Residents of the occupied territories forced to vote
The plebiscite in the occupied territories of Ukraine began on 13 March and was called ‘premature’ by the occupation authorities. According to official reports, the turnout in the areas of the Donetsk, Luhansk, Zaporizhzhia and Kherson oblasts controlled by Russia exceeded 80%. However, these figures, as well as the reported number of voters, are entirely unreliable. The ‘voting’ was, in fact, a special operation conducted under the supervision of Russian security services and the military, and the ballots were filled out by unauthorised individuals.
To ensure a high turnout, the contingent of law enforcement forces stationed in these areas (including units of the National Guard) had been reinforced weeks before the ‘election’. Soldiers fighting on the front lines also participated in the plebiscite. Votes were also cast on behalf of individuals listed in the registers of military units as having been killed or missing in action. ‘Flying voting’ was also practiced: votes were collected from people on the streets or at their residences, even though the occupiers do not have accurate population registers. Both holders of Ukrainian passports and migrant workers from Central Asia employed in the occupied territories (estimated at 100,000) were forced to vote. Ensuring high turnout by all means was part of a larger disinformation operation aimed at adding legitimacy to the narrative that the situation in the unlawfully annexed territories is allegedly ‘normal’, and that the local population enthusiastically supports Putin’s policies.
Ukrainian military intelligence (HUR) took steps to disrupt the ‘election’ in the border oblasts of Belgorod and Kursk. Units composed of Russians fighting on the side of Kyiv have been operating there since 11 March as part of a sabotage operation. Soldiers from the Russian Volunteer Corps, the Free Russia Legion and the Sibir Battalion seized control of several villages following clashes with Russian forces. Their actions were supported by Ukrainian forces. Despite the threat to civilians, the Russian authorities did not suspend or limit the voting. On 15 March, HUR reported that Ukrainian hackers had disrupted the operation of the government administration services website which was being used for online voting. Residents of Moscow, Tyumen, Novosibirsk and other cities had problems accessing it.

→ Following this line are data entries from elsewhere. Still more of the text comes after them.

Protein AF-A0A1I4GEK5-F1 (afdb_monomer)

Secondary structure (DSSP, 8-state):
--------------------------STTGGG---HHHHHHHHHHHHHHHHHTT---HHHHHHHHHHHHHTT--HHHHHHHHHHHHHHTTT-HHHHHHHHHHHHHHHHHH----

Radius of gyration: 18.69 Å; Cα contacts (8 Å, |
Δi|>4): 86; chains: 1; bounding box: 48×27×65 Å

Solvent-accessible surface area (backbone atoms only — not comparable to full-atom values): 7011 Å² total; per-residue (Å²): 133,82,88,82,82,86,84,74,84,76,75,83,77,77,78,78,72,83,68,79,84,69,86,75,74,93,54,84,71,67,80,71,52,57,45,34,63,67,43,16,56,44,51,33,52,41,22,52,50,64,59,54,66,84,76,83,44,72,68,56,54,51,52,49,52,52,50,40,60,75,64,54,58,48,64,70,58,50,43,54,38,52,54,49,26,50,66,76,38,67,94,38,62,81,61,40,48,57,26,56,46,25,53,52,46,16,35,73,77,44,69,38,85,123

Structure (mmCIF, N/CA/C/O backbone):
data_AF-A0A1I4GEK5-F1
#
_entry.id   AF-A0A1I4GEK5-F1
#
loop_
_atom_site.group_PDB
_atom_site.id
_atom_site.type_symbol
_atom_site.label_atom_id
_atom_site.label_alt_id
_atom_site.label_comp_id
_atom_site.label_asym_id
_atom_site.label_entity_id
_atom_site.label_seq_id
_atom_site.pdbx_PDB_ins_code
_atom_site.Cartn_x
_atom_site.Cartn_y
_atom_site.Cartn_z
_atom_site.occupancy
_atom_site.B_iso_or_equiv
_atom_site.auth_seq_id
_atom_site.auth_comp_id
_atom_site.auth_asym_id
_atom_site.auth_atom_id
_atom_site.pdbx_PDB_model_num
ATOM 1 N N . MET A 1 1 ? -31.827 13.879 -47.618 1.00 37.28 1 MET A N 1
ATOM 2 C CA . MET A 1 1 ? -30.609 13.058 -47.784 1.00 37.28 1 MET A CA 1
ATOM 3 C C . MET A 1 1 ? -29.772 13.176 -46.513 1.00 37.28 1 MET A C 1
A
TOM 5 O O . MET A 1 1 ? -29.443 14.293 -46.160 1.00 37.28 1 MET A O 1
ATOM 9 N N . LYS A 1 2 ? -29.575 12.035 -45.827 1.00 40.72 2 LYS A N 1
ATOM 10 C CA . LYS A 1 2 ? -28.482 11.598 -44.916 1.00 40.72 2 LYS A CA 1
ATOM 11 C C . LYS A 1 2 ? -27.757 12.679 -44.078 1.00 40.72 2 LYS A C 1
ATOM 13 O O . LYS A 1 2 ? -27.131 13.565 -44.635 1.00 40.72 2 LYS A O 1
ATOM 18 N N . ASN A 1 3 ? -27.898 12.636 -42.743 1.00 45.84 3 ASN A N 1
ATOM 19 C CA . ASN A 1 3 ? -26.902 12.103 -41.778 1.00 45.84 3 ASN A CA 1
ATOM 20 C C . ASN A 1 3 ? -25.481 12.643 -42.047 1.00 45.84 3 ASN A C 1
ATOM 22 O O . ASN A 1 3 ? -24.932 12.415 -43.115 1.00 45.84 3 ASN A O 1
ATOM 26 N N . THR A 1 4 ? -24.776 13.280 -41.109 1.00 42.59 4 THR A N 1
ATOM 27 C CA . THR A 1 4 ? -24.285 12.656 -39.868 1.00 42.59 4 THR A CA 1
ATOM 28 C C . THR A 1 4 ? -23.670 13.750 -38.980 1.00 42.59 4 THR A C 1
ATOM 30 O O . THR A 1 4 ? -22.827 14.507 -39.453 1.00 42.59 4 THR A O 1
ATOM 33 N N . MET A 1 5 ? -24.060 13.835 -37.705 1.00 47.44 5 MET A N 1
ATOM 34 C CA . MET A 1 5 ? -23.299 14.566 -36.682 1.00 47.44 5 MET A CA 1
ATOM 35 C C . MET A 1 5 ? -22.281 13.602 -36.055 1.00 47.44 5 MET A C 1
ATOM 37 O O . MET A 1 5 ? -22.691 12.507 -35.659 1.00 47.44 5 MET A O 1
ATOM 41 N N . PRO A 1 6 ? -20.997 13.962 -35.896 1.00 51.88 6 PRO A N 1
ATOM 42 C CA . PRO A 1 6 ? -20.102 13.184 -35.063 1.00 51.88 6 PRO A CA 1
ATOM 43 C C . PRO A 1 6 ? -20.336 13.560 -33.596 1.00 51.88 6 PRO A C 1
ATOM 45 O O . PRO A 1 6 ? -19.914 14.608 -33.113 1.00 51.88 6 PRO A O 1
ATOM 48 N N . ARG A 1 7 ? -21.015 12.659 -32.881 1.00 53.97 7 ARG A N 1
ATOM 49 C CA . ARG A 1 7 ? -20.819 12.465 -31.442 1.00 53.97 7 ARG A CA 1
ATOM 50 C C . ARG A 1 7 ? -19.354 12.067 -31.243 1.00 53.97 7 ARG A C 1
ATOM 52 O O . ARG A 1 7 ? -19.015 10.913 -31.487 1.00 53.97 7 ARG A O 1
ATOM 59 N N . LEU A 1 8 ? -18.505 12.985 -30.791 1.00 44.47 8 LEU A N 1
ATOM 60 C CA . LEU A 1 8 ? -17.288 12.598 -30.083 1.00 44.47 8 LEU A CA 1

The Ukrainian side, aiming to underscore the invalidity of Putin’s ‘election’ in the occupied territories, issued a joint statement with 57 UN member states (including all the EU members). Its signatories condemned Russia’s illegitimate attempts to organise presidential elections in temporarily occupied areas of Ukraine “in the strongest terms”. It was emphasised that holding elections on the territory of another UN member state without its consent went in manifest disregard for the principles of sovereignty and territorial integrity, and that such elections have no validity under international law.

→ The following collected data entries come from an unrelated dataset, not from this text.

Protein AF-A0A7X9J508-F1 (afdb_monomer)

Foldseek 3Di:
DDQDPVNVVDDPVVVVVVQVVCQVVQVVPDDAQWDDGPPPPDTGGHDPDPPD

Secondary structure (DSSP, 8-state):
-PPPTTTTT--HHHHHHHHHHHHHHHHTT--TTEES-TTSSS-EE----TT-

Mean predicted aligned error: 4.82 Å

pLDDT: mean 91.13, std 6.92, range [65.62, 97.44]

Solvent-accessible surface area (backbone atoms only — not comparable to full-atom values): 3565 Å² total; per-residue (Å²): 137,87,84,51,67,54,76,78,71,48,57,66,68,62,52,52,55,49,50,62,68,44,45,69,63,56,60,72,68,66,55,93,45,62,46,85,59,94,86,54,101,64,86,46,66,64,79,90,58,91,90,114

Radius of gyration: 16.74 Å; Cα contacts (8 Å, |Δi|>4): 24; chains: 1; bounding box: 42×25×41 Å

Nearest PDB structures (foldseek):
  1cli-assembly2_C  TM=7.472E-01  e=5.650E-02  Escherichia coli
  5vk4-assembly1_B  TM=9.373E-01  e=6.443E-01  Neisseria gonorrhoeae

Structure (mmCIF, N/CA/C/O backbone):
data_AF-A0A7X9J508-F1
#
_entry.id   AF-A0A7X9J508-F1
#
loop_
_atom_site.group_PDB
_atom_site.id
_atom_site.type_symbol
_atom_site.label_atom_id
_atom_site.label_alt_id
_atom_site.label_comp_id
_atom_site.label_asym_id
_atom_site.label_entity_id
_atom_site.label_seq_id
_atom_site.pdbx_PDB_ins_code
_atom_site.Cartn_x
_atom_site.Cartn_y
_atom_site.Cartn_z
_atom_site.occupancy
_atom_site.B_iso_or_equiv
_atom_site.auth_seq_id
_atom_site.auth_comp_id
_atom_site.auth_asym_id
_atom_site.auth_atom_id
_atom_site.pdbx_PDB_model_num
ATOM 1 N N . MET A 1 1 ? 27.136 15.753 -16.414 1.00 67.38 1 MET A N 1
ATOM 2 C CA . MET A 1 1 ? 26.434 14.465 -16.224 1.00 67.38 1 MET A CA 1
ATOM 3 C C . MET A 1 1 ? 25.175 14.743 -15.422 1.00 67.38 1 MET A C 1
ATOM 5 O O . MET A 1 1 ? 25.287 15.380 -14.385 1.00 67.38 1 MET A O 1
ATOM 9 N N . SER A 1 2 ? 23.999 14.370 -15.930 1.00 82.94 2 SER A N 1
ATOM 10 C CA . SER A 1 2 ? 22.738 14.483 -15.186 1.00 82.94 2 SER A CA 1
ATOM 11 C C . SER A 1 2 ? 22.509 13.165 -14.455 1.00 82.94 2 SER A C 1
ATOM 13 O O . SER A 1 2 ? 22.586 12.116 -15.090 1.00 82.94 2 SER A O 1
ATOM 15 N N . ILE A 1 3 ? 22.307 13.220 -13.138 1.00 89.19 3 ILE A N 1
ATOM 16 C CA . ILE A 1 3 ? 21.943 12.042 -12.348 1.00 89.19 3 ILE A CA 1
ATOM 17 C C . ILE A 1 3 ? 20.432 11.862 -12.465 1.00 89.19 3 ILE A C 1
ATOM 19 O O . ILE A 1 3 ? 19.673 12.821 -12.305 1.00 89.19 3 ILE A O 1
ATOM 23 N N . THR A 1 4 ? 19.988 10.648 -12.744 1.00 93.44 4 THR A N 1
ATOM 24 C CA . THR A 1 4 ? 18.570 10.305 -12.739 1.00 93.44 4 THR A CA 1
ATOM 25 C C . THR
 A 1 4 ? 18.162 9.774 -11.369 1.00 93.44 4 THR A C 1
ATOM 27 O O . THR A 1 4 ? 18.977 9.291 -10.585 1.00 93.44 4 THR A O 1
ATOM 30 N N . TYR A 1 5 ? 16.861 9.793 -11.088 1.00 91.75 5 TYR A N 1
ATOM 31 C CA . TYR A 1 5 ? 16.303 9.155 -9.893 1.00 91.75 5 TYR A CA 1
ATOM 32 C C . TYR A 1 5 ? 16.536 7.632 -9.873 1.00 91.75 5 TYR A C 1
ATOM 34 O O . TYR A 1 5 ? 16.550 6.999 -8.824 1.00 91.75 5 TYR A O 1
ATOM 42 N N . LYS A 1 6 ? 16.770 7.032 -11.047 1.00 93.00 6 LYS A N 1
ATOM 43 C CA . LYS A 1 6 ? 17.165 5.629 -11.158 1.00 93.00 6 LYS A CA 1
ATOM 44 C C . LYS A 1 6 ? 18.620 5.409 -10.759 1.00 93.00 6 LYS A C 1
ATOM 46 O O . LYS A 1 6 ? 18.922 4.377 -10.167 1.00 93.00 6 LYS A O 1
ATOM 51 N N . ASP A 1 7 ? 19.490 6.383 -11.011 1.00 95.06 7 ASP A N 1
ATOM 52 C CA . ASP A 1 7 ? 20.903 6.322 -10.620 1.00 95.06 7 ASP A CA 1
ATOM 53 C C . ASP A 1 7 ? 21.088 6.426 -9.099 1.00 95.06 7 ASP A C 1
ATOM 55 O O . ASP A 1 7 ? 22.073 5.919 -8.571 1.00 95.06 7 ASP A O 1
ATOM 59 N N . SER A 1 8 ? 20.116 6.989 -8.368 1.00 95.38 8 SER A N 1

The consequences of the ‘election’
In the context of the Kremlin’s totalitarian domestic policy, the government’s stance during the ‘election’ reflects a growing assertiveness, the casting aside of any previous pretences, and a prioritisation of coercion as the primary tool for governing society. The electoral ‘special operation’ has, at least in the short term, to be viewed as a success for Moscow: the administrative apparatus was mobilised on an unprecedented scale, and major protest actions were prevented.
The Kremlin’s confidence is set to grow after the ‘election’; this will be matched by its determination to continue the invasion and blackmail of the West, and lead to a further shift of the country towards a war footing and intensifying repression. The Western countries’ visible lack of political will to unequivocally brand Putin as a usurper will contribute to the legitimisation of his power, both at home and on the international stage.